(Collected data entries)
"""

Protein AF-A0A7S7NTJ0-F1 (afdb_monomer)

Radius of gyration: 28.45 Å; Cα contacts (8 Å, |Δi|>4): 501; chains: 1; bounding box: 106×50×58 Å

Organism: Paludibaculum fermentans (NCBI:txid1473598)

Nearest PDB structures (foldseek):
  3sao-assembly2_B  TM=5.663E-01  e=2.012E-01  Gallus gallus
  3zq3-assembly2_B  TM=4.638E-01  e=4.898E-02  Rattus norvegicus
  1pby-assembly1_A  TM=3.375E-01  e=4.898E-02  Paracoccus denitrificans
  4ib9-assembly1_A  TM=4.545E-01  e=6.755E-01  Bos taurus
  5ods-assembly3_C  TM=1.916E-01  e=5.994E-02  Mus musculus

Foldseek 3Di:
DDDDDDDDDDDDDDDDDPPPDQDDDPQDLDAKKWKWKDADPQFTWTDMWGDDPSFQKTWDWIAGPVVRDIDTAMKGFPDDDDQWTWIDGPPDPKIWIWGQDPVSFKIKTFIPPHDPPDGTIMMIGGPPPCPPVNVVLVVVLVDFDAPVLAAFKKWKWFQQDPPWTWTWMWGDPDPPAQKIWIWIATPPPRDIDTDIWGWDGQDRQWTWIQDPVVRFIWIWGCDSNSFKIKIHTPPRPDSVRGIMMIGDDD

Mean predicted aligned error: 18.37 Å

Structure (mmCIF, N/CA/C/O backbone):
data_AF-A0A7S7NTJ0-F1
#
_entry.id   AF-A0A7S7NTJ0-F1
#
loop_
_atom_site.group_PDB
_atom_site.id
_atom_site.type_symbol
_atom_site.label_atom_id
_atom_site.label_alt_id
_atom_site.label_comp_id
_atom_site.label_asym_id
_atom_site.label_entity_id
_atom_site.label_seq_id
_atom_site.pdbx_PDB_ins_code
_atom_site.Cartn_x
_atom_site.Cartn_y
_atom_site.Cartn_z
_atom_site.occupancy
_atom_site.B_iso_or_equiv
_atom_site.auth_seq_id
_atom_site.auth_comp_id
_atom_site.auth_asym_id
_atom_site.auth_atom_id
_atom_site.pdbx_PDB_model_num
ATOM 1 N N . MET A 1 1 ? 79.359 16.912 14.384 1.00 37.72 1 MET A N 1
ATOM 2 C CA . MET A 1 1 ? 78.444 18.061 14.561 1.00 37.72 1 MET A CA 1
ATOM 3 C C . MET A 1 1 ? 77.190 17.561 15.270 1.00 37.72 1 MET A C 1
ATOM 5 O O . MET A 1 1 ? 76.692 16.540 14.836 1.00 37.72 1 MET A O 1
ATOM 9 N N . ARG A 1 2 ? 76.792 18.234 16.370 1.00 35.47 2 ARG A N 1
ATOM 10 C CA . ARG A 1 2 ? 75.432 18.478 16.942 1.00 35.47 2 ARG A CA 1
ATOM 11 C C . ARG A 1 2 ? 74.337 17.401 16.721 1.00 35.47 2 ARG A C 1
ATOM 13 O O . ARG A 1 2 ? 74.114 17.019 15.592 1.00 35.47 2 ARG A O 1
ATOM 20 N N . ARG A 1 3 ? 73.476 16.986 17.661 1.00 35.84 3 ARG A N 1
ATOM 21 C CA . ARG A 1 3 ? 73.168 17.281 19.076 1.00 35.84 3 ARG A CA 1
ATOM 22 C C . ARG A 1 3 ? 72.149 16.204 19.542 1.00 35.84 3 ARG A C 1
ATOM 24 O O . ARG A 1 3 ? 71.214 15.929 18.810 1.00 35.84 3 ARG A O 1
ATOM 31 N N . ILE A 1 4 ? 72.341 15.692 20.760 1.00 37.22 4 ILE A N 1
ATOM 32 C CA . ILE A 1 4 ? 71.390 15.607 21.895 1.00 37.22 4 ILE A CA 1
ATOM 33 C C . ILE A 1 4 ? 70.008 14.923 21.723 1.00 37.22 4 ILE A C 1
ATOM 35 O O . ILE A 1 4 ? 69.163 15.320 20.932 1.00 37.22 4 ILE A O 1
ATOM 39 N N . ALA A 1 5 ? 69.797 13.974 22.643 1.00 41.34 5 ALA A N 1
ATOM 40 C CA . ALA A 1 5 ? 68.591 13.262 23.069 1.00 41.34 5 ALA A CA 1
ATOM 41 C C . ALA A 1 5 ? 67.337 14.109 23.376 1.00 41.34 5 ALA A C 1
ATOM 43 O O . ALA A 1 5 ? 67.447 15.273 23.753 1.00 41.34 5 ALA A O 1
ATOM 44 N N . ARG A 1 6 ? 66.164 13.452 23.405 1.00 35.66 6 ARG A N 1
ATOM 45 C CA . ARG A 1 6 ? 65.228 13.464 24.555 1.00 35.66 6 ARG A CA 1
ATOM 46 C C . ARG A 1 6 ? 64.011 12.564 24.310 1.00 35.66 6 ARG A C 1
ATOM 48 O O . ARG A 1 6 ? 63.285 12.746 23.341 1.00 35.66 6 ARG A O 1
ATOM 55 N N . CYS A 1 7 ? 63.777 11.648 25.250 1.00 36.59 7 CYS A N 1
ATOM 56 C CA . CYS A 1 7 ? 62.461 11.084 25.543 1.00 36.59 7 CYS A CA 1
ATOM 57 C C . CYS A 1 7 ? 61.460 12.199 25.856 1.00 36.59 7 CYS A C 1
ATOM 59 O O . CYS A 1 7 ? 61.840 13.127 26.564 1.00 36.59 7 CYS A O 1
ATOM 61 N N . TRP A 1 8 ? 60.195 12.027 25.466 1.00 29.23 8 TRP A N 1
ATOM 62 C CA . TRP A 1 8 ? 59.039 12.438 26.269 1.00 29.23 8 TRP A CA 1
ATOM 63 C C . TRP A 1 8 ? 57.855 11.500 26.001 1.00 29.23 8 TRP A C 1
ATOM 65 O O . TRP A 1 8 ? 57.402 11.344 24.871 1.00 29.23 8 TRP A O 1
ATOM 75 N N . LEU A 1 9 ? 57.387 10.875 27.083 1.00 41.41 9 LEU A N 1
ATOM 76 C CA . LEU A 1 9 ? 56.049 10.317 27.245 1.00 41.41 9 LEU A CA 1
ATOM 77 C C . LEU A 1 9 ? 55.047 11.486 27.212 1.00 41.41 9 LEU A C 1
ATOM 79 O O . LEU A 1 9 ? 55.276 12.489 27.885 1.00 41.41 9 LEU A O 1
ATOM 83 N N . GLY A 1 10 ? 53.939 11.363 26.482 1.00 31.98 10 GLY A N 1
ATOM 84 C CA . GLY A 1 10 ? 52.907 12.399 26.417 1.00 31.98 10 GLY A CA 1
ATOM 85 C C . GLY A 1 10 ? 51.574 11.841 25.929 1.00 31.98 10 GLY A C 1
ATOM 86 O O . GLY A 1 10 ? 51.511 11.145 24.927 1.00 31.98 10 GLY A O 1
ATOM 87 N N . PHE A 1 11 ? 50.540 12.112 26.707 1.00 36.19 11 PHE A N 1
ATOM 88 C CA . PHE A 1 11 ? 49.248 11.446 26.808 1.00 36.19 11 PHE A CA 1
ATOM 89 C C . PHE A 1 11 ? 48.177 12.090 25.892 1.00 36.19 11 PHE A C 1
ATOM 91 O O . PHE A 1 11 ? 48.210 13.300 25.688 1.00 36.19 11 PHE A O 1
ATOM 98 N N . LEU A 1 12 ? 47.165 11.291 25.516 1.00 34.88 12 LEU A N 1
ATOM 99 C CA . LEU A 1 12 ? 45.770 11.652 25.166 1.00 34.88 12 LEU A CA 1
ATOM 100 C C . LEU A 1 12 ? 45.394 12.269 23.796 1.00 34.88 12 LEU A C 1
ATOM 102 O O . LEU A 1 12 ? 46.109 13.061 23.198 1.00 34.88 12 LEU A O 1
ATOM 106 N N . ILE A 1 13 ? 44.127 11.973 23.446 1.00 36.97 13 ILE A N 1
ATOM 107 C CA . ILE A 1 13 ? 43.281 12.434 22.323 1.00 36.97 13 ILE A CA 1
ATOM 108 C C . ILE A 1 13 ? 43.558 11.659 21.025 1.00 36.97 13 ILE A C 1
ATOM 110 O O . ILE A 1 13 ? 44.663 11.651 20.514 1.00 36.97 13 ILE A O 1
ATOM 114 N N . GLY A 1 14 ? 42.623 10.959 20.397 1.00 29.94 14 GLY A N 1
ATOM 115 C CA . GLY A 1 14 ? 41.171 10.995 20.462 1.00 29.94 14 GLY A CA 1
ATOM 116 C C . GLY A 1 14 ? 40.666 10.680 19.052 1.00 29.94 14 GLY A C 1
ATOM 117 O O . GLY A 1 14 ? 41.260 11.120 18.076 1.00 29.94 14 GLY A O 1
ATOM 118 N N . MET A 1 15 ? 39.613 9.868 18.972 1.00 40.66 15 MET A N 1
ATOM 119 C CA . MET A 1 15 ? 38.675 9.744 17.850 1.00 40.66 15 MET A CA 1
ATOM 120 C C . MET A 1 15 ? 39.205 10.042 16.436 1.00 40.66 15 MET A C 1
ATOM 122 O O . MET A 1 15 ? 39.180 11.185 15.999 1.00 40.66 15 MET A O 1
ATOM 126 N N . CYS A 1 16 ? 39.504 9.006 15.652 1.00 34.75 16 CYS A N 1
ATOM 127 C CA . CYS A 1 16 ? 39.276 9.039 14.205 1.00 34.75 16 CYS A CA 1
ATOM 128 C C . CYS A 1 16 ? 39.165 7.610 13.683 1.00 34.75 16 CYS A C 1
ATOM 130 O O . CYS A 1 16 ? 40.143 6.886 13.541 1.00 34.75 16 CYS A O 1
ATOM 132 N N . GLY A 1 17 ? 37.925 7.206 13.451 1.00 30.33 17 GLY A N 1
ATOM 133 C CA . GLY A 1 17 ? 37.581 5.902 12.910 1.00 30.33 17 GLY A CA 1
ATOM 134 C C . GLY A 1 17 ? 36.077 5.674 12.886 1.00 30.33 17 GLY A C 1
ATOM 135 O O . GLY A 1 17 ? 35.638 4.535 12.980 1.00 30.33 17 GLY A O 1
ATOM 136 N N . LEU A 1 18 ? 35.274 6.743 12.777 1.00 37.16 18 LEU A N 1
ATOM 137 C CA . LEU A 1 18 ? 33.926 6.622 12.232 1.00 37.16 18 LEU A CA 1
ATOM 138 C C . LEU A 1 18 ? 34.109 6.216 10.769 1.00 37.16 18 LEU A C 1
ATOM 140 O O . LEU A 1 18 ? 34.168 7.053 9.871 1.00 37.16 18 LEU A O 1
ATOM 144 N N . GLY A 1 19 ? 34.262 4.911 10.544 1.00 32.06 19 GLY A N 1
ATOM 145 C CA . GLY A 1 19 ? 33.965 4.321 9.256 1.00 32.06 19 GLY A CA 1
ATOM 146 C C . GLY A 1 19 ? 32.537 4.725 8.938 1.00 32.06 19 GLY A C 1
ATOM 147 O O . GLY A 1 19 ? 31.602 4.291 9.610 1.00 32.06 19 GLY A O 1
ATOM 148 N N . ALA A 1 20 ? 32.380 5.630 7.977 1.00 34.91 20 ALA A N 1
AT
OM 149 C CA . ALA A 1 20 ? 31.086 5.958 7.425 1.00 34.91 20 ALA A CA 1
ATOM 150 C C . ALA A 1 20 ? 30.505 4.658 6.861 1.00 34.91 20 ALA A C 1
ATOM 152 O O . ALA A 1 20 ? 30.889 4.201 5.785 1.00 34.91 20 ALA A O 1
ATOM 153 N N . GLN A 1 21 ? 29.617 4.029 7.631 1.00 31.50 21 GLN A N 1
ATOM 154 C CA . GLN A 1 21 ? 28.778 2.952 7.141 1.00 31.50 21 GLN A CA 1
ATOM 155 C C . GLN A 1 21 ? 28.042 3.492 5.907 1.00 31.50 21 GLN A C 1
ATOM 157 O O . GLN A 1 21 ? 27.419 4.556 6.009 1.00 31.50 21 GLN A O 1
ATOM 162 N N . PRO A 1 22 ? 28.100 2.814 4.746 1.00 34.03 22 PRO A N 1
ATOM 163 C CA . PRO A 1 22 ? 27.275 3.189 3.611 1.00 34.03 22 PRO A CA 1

"""
"""

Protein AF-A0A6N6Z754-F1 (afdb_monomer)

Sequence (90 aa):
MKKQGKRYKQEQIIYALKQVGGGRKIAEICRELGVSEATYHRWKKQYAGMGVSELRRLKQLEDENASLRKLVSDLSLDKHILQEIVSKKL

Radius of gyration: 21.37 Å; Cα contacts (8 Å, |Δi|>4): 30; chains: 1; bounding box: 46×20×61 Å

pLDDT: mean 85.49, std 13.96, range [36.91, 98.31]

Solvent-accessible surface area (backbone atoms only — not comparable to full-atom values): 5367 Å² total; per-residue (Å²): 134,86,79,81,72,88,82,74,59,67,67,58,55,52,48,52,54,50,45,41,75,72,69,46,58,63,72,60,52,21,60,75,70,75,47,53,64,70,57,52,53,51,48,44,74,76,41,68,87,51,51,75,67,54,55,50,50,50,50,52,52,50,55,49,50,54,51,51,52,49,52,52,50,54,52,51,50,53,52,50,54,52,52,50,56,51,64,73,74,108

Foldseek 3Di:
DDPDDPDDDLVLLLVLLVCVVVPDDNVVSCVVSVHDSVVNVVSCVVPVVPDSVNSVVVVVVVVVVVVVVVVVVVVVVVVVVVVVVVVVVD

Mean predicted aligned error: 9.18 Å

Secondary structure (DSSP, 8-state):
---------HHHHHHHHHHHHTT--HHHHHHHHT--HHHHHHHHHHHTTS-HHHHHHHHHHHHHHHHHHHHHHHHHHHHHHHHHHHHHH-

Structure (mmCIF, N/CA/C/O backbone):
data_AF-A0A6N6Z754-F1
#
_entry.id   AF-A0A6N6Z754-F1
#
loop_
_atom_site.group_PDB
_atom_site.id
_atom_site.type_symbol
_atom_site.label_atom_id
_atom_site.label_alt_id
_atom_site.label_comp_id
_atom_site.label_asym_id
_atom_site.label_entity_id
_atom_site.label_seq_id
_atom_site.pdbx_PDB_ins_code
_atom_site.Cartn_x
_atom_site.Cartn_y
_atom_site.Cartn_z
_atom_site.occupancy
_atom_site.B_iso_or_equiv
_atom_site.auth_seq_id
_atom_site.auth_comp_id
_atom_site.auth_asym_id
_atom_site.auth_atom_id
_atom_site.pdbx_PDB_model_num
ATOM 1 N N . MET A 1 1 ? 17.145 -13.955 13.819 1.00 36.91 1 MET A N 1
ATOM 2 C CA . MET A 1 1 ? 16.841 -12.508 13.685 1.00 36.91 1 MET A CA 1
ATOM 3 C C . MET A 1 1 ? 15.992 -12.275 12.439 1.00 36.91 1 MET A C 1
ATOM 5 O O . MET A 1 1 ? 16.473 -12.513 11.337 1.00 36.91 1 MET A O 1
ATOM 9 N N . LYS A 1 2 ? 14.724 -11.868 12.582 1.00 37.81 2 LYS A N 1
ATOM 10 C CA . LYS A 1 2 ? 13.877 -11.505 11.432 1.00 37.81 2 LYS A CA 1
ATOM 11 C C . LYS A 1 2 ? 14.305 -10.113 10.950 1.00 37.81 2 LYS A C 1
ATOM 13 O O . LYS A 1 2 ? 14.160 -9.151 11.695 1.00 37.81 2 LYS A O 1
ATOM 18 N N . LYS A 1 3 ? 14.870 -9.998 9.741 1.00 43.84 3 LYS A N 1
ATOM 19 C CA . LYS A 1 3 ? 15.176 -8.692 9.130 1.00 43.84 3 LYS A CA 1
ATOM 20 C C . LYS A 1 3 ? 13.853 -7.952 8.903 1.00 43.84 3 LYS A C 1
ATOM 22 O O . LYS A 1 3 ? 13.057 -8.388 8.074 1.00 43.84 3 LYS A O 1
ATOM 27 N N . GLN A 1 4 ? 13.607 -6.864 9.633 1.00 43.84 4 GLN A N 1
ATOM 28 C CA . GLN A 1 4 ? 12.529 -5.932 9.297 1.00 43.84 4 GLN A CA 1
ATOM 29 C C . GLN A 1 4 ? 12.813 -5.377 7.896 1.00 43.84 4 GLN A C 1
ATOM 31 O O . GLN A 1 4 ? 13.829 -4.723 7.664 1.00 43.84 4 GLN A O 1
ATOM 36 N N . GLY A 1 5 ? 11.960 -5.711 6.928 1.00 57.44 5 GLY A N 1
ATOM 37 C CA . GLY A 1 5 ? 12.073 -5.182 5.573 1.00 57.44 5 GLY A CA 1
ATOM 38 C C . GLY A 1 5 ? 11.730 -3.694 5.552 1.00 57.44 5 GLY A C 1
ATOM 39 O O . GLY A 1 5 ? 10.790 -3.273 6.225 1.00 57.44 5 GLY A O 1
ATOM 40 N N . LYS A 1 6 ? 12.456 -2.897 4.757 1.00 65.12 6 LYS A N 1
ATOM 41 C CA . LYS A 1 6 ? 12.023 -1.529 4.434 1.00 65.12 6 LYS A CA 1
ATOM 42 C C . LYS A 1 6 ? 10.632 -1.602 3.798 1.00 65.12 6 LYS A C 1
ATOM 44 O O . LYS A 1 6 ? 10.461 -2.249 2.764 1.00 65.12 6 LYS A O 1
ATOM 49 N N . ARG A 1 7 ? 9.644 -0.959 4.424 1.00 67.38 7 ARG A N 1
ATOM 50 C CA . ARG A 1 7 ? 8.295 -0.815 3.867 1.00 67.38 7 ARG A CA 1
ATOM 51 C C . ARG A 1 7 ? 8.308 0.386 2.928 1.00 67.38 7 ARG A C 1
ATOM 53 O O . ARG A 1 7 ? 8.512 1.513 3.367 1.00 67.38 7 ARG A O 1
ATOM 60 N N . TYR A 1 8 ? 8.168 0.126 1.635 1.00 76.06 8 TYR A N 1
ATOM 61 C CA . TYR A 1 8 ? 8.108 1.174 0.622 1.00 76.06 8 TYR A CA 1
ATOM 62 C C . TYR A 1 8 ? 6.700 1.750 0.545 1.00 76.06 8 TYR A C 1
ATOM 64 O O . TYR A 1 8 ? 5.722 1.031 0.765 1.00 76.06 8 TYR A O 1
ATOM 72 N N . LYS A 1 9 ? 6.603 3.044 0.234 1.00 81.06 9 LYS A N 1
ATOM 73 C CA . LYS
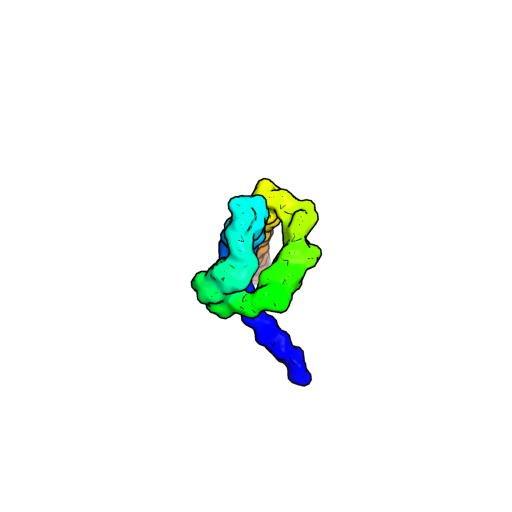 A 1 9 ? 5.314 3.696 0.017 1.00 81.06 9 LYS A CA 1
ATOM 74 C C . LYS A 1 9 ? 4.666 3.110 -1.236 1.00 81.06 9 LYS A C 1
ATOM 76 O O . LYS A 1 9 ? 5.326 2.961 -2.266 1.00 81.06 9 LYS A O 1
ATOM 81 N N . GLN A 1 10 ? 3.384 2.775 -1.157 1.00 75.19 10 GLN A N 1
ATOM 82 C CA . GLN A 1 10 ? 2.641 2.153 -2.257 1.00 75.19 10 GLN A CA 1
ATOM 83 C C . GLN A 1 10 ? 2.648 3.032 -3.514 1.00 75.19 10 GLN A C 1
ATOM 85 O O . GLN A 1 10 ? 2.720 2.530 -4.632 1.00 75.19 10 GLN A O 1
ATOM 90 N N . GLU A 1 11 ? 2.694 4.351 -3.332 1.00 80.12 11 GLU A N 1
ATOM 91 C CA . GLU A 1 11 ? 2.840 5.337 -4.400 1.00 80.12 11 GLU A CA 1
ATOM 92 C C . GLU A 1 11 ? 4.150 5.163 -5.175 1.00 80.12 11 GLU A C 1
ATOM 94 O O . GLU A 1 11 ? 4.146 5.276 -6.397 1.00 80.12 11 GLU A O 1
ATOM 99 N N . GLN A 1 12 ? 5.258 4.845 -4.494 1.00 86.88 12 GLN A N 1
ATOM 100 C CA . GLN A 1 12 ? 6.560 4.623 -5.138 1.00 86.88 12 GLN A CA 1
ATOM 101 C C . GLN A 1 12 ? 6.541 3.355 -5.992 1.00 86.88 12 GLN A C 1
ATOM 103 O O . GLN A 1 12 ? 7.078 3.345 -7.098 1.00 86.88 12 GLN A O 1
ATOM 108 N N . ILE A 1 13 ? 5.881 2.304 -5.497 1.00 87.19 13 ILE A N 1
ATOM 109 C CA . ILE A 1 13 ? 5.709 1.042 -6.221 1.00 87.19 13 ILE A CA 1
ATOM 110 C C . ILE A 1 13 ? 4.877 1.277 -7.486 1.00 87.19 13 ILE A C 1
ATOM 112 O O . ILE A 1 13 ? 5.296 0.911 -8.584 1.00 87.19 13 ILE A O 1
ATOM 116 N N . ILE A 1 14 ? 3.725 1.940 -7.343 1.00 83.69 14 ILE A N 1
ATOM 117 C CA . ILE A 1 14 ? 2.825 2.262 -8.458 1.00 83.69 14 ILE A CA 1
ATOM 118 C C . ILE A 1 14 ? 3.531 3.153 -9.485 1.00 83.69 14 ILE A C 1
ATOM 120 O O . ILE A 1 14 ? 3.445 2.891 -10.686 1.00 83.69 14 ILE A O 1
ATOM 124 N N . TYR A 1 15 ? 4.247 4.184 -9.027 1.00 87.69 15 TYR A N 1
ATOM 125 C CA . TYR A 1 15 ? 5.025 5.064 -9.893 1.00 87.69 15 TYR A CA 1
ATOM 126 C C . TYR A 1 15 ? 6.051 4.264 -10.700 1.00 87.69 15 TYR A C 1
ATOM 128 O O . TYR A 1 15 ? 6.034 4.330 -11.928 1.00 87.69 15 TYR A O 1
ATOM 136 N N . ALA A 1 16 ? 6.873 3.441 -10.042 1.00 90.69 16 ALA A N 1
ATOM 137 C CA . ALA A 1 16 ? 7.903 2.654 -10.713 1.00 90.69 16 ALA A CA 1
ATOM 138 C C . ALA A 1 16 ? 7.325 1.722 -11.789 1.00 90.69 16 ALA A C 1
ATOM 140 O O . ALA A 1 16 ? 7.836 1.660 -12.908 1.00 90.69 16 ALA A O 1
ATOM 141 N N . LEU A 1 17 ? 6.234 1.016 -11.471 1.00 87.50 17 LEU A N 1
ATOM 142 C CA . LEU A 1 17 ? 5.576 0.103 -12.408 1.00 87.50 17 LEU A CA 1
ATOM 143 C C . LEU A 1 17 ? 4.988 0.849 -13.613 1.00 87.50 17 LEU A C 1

"""

■ Description of the task ■
Consider the entries above and return each line with the string "Radius".

■ Output for this exercise ■
Radius of gyration: 28.45 Å; Cα contacts (8 Å, |Δi|>4): 501; chains: 1; bounding box: 106×50×58 Å
Radius of gyration: 21.37 Å; Cα contacts (8 Å, |Δi|>4): 30; chains: 1; bounding box: 46×20×61 Å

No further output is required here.